已知x√(1-y²)+y√(1-x²)=1,求证:x²+y²=1.
证明:方法一:
移项得:x√(1-y²)=1-y√(1-x²) 两边平方得:x²(1-y²)=1+y²(1-x²)-2y√(1-x²).x²-x²y²=1+y²-x²y²-2y√(1-x²).
1-x²-2y√(1-x²)+y²=〔√(1-x²)-y〕²=0
√(1-x²)=y.
1-x²=y²,∴x²+y²=1
方法二:设原方程为①式;令x√(1-y²)-y√(1-x²)=k ②。
①×②得:x²(1-y²)-y²(1-x²)=k. x²-y²=k;①+②得:2x√(1-y²)=1+k=1+x²-y².即:1-y²+x²-2x√(1-y²)=0. 〔√(1-y²)-x〕²=0.

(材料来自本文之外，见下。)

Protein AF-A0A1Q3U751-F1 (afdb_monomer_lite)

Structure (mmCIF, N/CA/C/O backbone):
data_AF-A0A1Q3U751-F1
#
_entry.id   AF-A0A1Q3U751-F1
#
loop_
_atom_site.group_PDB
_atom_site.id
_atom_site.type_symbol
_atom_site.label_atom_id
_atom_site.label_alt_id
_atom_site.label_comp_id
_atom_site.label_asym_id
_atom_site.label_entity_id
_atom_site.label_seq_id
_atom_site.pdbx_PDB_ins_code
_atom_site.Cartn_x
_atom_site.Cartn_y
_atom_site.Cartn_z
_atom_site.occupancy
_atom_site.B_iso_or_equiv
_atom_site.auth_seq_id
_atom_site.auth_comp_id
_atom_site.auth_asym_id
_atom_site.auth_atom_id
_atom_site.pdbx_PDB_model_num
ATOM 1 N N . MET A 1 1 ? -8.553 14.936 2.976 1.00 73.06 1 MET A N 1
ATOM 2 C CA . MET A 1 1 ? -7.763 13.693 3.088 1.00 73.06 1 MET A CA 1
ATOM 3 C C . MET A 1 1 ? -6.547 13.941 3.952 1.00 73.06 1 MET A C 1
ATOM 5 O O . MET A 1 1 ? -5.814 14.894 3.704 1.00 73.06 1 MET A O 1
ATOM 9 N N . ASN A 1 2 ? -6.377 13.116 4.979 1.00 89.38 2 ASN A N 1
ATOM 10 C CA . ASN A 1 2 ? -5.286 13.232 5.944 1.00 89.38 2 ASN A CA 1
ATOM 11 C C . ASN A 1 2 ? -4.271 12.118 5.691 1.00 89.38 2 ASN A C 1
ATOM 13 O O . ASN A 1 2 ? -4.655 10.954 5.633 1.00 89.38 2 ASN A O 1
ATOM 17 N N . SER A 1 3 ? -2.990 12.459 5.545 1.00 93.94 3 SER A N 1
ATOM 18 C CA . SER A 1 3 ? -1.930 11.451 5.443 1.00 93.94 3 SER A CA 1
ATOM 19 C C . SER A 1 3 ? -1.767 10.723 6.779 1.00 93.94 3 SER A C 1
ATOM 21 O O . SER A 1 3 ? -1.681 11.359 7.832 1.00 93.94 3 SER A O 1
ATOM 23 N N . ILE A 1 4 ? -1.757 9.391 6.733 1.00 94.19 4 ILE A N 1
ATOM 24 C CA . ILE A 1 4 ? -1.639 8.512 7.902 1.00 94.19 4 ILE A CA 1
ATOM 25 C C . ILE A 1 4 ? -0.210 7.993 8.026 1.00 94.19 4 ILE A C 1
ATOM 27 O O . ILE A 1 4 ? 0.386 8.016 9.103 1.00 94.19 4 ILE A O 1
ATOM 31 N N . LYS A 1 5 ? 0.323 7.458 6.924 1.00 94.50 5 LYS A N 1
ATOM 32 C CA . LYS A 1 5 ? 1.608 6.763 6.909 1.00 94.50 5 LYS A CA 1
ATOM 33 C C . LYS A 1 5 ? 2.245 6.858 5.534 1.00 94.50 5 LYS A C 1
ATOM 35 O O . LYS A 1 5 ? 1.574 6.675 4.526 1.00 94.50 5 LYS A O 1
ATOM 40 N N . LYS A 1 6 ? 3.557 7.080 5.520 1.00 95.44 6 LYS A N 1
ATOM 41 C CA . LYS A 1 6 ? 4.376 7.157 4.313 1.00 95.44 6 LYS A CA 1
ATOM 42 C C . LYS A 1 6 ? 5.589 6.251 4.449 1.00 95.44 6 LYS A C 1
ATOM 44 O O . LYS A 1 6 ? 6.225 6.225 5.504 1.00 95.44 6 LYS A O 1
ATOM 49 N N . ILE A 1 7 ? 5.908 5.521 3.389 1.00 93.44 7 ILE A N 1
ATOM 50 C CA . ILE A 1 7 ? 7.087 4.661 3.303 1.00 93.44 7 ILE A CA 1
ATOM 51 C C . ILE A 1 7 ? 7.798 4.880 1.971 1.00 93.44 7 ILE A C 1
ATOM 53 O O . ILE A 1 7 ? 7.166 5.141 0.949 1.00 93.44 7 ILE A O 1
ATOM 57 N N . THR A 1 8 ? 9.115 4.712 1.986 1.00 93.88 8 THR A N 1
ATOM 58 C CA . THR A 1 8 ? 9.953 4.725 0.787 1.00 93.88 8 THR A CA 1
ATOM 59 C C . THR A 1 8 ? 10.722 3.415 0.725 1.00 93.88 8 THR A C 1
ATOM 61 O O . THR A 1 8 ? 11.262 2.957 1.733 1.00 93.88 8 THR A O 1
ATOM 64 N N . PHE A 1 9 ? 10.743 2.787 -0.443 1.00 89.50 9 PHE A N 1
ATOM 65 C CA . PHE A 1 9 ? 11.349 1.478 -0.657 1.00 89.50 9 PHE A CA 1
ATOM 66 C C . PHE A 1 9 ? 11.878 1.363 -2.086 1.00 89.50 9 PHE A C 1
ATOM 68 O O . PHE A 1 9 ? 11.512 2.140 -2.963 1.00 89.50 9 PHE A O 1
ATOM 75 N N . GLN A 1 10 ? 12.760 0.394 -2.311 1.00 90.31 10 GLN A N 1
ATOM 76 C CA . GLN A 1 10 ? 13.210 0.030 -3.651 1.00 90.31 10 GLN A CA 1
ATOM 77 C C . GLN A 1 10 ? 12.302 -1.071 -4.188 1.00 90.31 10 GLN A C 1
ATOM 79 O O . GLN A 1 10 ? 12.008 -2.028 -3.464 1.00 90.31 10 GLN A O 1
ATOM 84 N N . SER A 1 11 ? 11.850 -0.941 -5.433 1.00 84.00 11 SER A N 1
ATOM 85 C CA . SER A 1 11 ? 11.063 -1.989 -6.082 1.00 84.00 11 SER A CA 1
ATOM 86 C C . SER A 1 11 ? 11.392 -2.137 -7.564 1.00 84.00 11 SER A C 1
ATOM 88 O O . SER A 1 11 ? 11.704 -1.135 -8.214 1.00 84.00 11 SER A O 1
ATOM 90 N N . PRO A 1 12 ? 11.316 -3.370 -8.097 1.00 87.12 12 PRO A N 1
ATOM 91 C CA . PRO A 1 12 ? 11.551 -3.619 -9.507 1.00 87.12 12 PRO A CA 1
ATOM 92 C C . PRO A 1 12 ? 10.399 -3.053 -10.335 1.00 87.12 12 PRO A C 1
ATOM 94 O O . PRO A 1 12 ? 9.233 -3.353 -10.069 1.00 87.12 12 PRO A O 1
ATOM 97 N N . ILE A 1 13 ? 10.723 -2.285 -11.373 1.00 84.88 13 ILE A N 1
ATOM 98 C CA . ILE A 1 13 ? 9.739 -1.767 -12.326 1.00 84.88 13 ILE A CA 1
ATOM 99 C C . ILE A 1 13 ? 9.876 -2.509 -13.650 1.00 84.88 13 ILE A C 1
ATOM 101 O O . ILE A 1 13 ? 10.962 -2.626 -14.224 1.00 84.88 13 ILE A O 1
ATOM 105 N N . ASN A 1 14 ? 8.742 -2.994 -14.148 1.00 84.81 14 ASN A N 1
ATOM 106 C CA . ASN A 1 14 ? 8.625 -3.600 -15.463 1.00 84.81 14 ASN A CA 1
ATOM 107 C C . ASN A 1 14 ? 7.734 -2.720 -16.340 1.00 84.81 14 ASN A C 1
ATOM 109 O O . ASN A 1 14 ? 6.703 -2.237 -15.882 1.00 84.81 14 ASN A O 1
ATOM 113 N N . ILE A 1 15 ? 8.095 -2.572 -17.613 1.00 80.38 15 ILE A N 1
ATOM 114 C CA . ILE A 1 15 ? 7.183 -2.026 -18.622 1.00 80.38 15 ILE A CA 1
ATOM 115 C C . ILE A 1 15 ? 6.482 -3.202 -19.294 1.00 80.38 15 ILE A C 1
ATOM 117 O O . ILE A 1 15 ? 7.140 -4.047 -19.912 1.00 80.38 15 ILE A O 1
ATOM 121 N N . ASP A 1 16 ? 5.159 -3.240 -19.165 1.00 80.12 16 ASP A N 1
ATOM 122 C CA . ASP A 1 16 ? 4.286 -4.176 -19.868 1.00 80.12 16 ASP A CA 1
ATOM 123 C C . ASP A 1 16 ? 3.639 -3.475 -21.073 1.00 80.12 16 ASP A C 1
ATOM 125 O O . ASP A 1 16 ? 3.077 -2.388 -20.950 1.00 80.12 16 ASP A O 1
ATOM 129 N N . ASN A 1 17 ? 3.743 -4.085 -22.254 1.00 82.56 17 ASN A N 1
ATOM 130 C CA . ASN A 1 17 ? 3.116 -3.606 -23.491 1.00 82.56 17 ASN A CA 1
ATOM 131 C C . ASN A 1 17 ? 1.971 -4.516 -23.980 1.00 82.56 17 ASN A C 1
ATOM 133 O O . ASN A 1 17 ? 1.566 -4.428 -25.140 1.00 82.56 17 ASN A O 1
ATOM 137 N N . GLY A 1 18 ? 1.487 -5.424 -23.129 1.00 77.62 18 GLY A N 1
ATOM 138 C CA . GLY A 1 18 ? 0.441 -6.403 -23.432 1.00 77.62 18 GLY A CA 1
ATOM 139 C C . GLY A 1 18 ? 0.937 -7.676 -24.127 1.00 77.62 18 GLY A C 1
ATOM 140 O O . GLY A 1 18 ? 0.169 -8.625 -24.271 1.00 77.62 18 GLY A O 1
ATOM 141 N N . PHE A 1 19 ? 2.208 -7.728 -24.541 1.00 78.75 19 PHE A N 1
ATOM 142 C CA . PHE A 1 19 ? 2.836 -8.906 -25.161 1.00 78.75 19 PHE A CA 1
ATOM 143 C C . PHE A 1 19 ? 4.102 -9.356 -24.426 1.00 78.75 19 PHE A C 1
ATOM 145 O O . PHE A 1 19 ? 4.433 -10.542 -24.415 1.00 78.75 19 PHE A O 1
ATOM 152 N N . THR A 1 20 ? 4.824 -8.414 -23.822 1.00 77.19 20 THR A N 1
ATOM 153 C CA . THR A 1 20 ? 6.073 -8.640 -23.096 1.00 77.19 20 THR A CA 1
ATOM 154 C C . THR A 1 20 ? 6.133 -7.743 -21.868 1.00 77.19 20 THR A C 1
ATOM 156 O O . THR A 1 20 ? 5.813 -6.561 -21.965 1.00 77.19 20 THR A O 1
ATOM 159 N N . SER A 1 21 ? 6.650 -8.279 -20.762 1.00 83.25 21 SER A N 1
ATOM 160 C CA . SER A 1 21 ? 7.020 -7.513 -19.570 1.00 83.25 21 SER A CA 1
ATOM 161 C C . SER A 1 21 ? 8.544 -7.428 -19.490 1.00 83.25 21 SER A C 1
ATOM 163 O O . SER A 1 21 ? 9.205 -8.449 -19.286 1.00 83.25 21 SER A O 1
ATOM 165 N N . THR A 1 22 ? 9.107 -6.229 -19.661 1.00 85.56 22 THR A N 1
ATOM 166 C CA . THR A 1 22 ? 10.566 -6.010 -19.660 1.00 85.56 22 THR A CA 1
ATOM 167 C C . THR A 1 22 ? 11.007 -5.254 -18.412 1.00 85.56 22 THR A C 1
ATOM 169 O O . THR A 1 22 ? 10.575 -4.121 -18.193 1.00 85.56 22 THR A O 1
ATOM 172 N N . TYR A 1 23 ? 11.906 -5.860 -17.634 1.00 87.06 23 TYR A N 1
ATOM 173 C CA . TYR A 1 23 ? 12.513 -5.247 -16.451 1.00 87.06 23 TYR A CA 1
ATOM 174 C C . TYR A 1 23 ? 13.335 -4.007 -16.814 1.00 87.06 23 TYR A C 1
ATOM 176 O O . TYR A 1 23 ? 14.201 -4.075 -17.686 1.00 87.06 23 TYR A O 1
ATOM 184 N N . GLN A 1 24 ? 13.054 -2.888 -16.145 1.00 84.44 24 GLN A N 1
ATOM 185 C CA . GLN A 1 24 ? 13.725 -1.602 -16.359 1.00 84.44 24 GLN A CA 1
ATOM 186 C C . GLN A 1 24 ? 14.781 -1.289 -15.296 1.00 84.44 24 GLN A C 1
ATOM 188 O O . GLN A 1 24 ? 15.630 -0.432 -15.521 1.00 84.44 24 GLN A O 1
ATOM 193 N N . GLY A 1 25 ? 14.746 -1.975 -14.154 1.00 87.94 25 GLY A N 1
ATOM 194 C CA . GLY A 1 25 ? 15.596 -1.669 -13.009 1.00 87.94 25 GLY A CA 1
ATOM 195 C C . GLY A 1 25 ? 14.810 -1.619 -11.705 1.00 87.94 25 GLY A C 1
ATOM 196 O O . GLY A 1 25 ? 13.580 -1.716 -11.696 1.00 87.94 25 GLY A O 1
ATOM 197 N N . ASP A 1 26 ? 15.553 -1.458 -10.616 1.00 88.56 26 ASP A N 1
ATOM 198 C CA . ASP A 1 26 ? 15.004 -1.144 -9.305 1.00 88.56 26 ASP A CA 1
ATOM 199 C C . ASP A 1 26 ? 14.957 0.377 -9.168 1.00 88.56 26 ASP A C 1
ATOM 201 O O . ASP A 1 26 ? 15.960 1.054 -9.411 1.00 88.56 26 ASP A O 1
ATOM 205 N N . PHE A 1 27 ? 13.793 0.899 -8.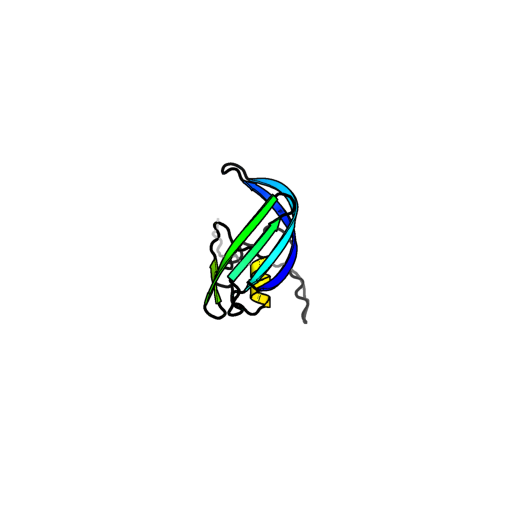795 1.00 88.62 27 PHE A N 1
ATOM 206 C CA . PHE A 1 27 ? 13.566 2.330 -8.636 1.00 88.62 27 PHE A CA 1
ATOM 207 C C . PHE A 1 27 ? 13.062 2.652 -7.239 1.00 88.62 27 PHE A C 1
ATOM 209 O O . PHE A 1 27 ? 12.390 1.844 -6.579 1.00 88.62 27 PHE A O 1
ATOM 216 N N . THR A 1 28 ? 13.345 3.883 -6.817 1.00 91.88 28 THR A N 1
ATOM 217 C CA . THR A 1 28 ? 12.797 4.432 -5.586 1.00 91.88 28 THR A CA 1
ATOM 218 C C . THR A 1 28 ? 11.298 4.624 -5.758 1.00 91.88 28 THR A C 1
ATOM 220 O O . THR A 1 28 ? 10.823 5.323 -6.650 1.00 91.88 28 THR A O 1
ATOM 223 N N . SER A 1 29 ? 10.545 3.981 -4.879 1.00 90.50 29 SER A N 1
ATOM 224 C CA . SER A 1 29 ? 9.101 4.090 -4.792 1.00 90.50 29 SER A CA 1
ATOM 225 C C . SER A 1 29 ? 8.703 4.671 -3.452 1.00 90.50 29 SER A C 1
ATOM 227 O O . SER A 1 29 ? 9.257 4.315 -2.409 1.00 90.50 29 SER A O 1
ATOM 229 N N . THR A 1 30 ? 7.691 5.520 -3.481 1.00 93.75 30 THR A N 1
ATOM 230 C CA . THR A 1 30 ? 7.087 6.118 -2.303 1.00 93.75 30 THR A CA 1
ATOM 231 C C . THR A 1 30 ? 5.620 5.726 -2.257 1.00 93.75 30 THR A C 1
ATOM 233 O O . THR A 1 30 ? 4.890 5.906 -3.225 1.00 93.75 30 THR A O 1
ATOM 236 N N . LYS A 1 31 ? 5.183 5.163 -1.131 1.00 92.56 31 LYS A N 1
ATOM 237 C CA . LYS A 1 31 ? 3.773 4.859 -0.877 1.00 92.56 31 LYS A CA 1
ATOM 238 C C . LYS A 1 31 ? 3.270 5.663 0.296 1.00 92.56 31 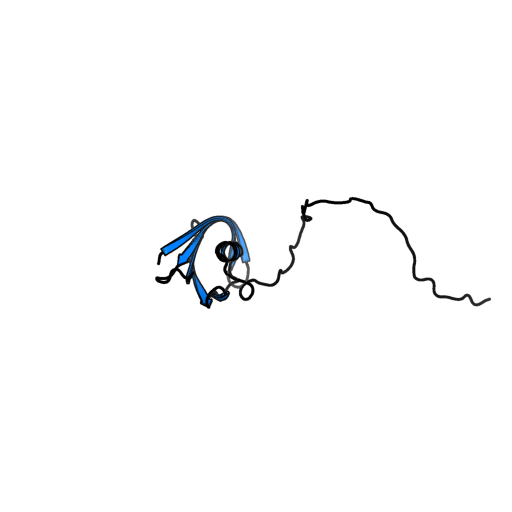LYS A C 1
ATOM 240 O O . LYS A 1 31 ? 3.922 5.709 1.340 1.00 92.56 31 LYS A O 1
ATOM 245 N N . GLU A 1 32 ? 2.093 6.237 0.134 1.00 96.19 32 GLU A N 1
ATOM 246 C CA . GLU A 1 32 ? 1.446 7.043 1.152 1.00 96.19 32 GLU A CA 1
ATOM 247 C C . GLU A 1 32 ? -0.010 6.616 1.312 1.00 96.19 32 GLU A C 1
ATOM 249 O O . GLU A 1 32 ? -0.743 6.481 0.337 1.00 96.19 32 GLU A O 1
ATOM 254 N N . LEU A 1 33 ? -0.406 6.340 2.551 1.00 95.81 33 LEU A N 1
ATOM 255 C CA . LEU A 1 33 ? -1.760 5.960 2.921 1.00 95.81 33 LEU A CA 1
ATOM 256 C C . LEU A 1 33 ? -2.490 7.185 3.464 1.00 95.81 33 LEU A C 1
ATOM 258 O O . LEU A 1 33 ? -2.021 7.820 4.412 1.00 95.81 33 LEU A O 1
ATOM 262 N N . PHE A 1 34 ? -3.662 7.462 2.911 1.00 96.38 34 PHE A N 1
ATOM 263 C CA . PHE A 1 34 ? -4.530 8.563 3.296 1.00 96.38 34 PHE A CA 1
ATOM 264 C C . PHE A 1 34 ? -5.831 8.052 3.912 1.00 96.38 34 PHE A C 1
ATOM 266 O O . PHE A 1 34 ? -6.383 7.025 3.509 1.00 96.38 34 PHE A O 1
ATOM 273 N N . ALA A 1 35 ? -6.328 8.816 4.880 1.00 95.31 35 ALA A N 1
ATOM 274 C CA . ALA A 1 35 ? -7.654 8.671 5.449 1.00 95.31 35 ALA A CA 1
ATOM 275 C C . ALA A 1 35 ? -8.643 9.675 4.847 1.00 95.31 35 ALA A C 1
ATOM 277 O O . ALA A 1 35 ? -8.279 10.795 4.452 1.00 95.31 35 ALA A O 1
ATOM 278 N N . ASP A 1 36 ? -9.911 9.274 4.854 1.00 93.50 36 ASP A N 1
ATOM 279 C CA . ASP A 1 36 ? -11.052 10.164 4.684 1.00 93.50 36 ASP A CA 1
ATOM 280 C C . ASP A 1 36 ? -11.269 11.077 5.912 1.00 93.50 36 ASP A C 1
ATOM 282 O O . ASP A 1 36 ? -10.442 11.164 6.829 1.00 93.50 36 ASP A O 1
ATOM 286 N N . ASP A 1 37 ? -12.382 11.807 5.909 1.00 92.25 37 ASP A N 1
ATOM 287 C CA . ASP A 1 37 ? -12.723 12.754 6.972 1.00 92.25 37 ASP A CA 1
ATOM 288 C C . ASP A 1 37 ? -13.108 12.055 8.294 1.00 92.25 37 ASP A C 1
ATOM 290 O O . ASP A 1 37 ? -13.035 12.674 9.358 1.00 92.25 37 ASP A O 1
ATOM 294 N N . GLU A 1 38 ? -13.434 10.759 8.253 1.00 90.75 38 GLU A N 1
ATOM 295 C CA . GLU A 1 38 ? -13.759 9.919 9.414 1.00 90.75 38 GLU A CA 1
ATOM 296 C C . GLU A 1 38 ? -12.529 9.199 9.994 1.00 90.75 38 GLU A C 1
ATOM 298 O O . GLU A 1 38 ? -12.653 8.429 10.946 1.00 90.75 38 GLU A O 1
ATOM 303 N N . GLN A 1 39 ? -11.327 9.492 9.480 1.00 90.38 39 GLN A N 1
ATOM 304 C CA . GLN A 1 39 ? -10.071 8.813 9.834 1.00 90.38 39 GLN A CA 1
ATOM 305 C C . GLN A 1 39 ? -10.014 7.342 9.382 1.00 90.38 39 GLN A C 1
ATOM 307 O O . GLN A 1 39 ? -9.202 6.561 9.893 1.00 90.38 39 GLN A O 1
ATOM 312 N N . THR A 1 40 ? -10.831 6.963 8.398 1.00 93.44 40 THR A N 1
ATOM 313 C CA . THR A 1 40 ? -10.811 5.629 7.794 1.00 93.44 40 THR A CA 1
ATOM 314 C C . THR A 1 40 ? -9.874 5.629 6.582 1.00 93.44 40 THR A C 1
ATOM 316 O O . THR A 1 40 ? -9.977 6.522 5.737 1.00 93.44 40 THR A O 1
ATOM 319 N N . PRO A 1 41 ? -8.935 4.667 6.464 1.00 95.06 41 PRO A N 1
ATOM 320 C CA . PRO A 1 41 ? -8.096 4.519 5.282 1.00 95.06 41 PRO A CA 1
ATOM 321 C C . PRO A 1 41 ? -8.949 4.398 4.023 1.00 95.06 41 PRO A C 1
ATOM 323 O O . PRO A 1 41 ? -9.827 3.544 3.952 1.00 95.06 41 PRO A O 1
ATOM 326 N N . SER A 1 42 ? -8.680 5.244 3.036 1.00 94.69 42 SER A N 1
ATOM 327 C CA . SER A 1 42 ? -9.516 5.346 1.835 1.00 94.69 42 SER A CA 1
ATOM 328 C C . SER A 1 42 ? -8.716 5.401 0.542 1.00 94.69 42 SER A C 1
ATOM 330 O O . SER A 1 42 ? -9.259 5.092 -0.513 1.00 94.69 42 SER A O 1
ATOM 332 N N . LEU A 1 43 ? -7.433 5.763 0.599 1.00 94.50 43 LEU A N 1
ATOM 333 C CA . LEU A 1 43 ? -6.607 5.940 -0.589 1.00 94.50 43 LEU A CA 1
ATOM 334 C C . LEU A 1 43 ? -5.149 5.595 -0.299 1.00 94.50 43 LEU A C 1
ATOM 336 O O . LEU A 1 43 ? -4.591 6.016 0.712 1.00 94.50 43 LEU A O 1
ATOM 340 N N . ILE A 1 44 ? -4.517 4.880 -1.220 1.00 93.81 44 ILE A N 1
ATOM 341 C CA . ILE A 1 44 ? -3.068 4.738 -1.304 1.00 93.81 44 ILE A CA 1
ATOM 342 C C . ILE A 1 44 ? -2.595 5.494 -2.536 1.00 93.81 44 ILE A C 1
ATOM 344 O O . ILE A 1 44 ? -3.066 5.249 -3.643 1.00 93.81 44 ILE A O 1
ATOM 348 N N . GLU A 1 45 ? -1.621 6.367 -2.347 1.00 93.44 45 GLU A N 1
ATOM 349 C CA . GLU A 1 45 ? -0.845 6.948 -3.432 1.00 93.44 45 GLU A CA 1
ATOM 350 C C . GLU A 1 45 ? 0.466 6.176 -3.562 1.00 93.44 45 GLU A C 1
ATOM 352 O O . GLU A 1 45 ? 1.152 5.919 -2.567 1.00 93.44 45 GLU A O 1
ATOM 357 N N . TRP A 1 46 ? 0.805 5.766 -4.781 1.00 91.19 46 TRP A N 1
ATOM 358 C CA . TRP A 1 46 ? 2.081 5.144 -5.097 1.00 91.19 46 TRP A CA 1
ATOM 359 C C . TRP A 1 46 ? 2.796 5.950 -6.171 1.00 91.19 46 TRP A C 1
ATOM 361 O O . TRP A 1 46 ? 2.408 5.949 -7.331 1.00 91.19 46 TRP A O 1
ATOM 371 N N . GLU A 1 47 ? 3.866 6.613 -5.767 1.00 91.38 47 GLU A N 1
ATOM 372 C CA . GLU A 1 47 ? 4.763 7.354 -6.637 1.00 91.38 47 GLU A CA 1
ATOM 373 C C . GLU A 1 47 ? 6.002 6.507 -6.938 1.00 91.38 47 GLU A C 1
ATOM 375 O O . GLU A 1 47 ? 6.641 5.971 -6.027 1.00 91.38 47 GLU A O 1
ATOM 380 N N . VAL A 1 48 ? 6.347 6.390 -8.215 1.00 87.62 48 VAL A N 1
ATOM 381 C CA . VAL A 1 48 ? 7.609 5.804 -8.671 1.00 87.62 48 VAL A CA 1
ATOM 382 C C . VAL A 1 48 ? 8.430 6.919 -9.302 1.00 87.62 48 VAL A C 1
ATOM 384 O O . VAL A 1 48 ? 7.960 7.575 -10.235 1.00 87.62 48 VAL A O 1
ATOM 387 N N . GLU A 1 49 ? 9.644 7.128 -8.791 1.00 84.12 49 GLU A N 1
ATOM 388 C CA . GLU A 1 49 ? 10.564 8.161 -9.278 1.00 84.12 49 GLU A CA 1
ATOM 389 C C . GLU A 1 49 ? 10.720 8.071 -10.804 1.00 84.12 49 GLU A C 1
ATOM 391 O O . GLU A 1 49 ? 10.955 6.990 -11.337 1.00 84.12 49 GLU A O 1
ATOM 396 N N . ASP A 1 50 ? 10.554 9.200 -11.497 1.00 78.81 50 ASP A N 1
ATOM 397 C CA . ASP A 1 50 ? 10.652 9.351 -12.959 1.00 78.81 50 ASP A CA 1
ATOM 398 C C . ASP A 1 50 ? 9.586 8.645 -13.826 1.00 78.81 50 ASP A C 1
ATOM 400 O O . ASP A 1 50 ? 9.646 8.755 -15.054 1.00 78.81 50 ASP A O 1
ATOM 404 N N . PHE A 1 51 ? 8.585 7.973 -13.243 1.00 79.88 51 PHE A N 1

√(1-y²)=x,1-y²=x², x²+y²=1.
两种解题方法关键点:方法一:
1-x²-2y√(1-x²)+y²=√(1-x²)²-2y√(1-x²)+y²
=〔√(1-x²)-y〕²=0,
√(1-x²)-y=0,√(1-x²)=y,1-x²=y² ,x²+y²=1.
方法二:
1-y²+x²-2x√(1/y²)=〔√(1-y²)²-2x√(1-y²)+x²〕=〔√(1-y²)-x〕².
〔√(1-y²)-x〕²=0.
√(1-y²)-x=0.
√(1-y²)=x,1-y²=x²
x²+y²=1.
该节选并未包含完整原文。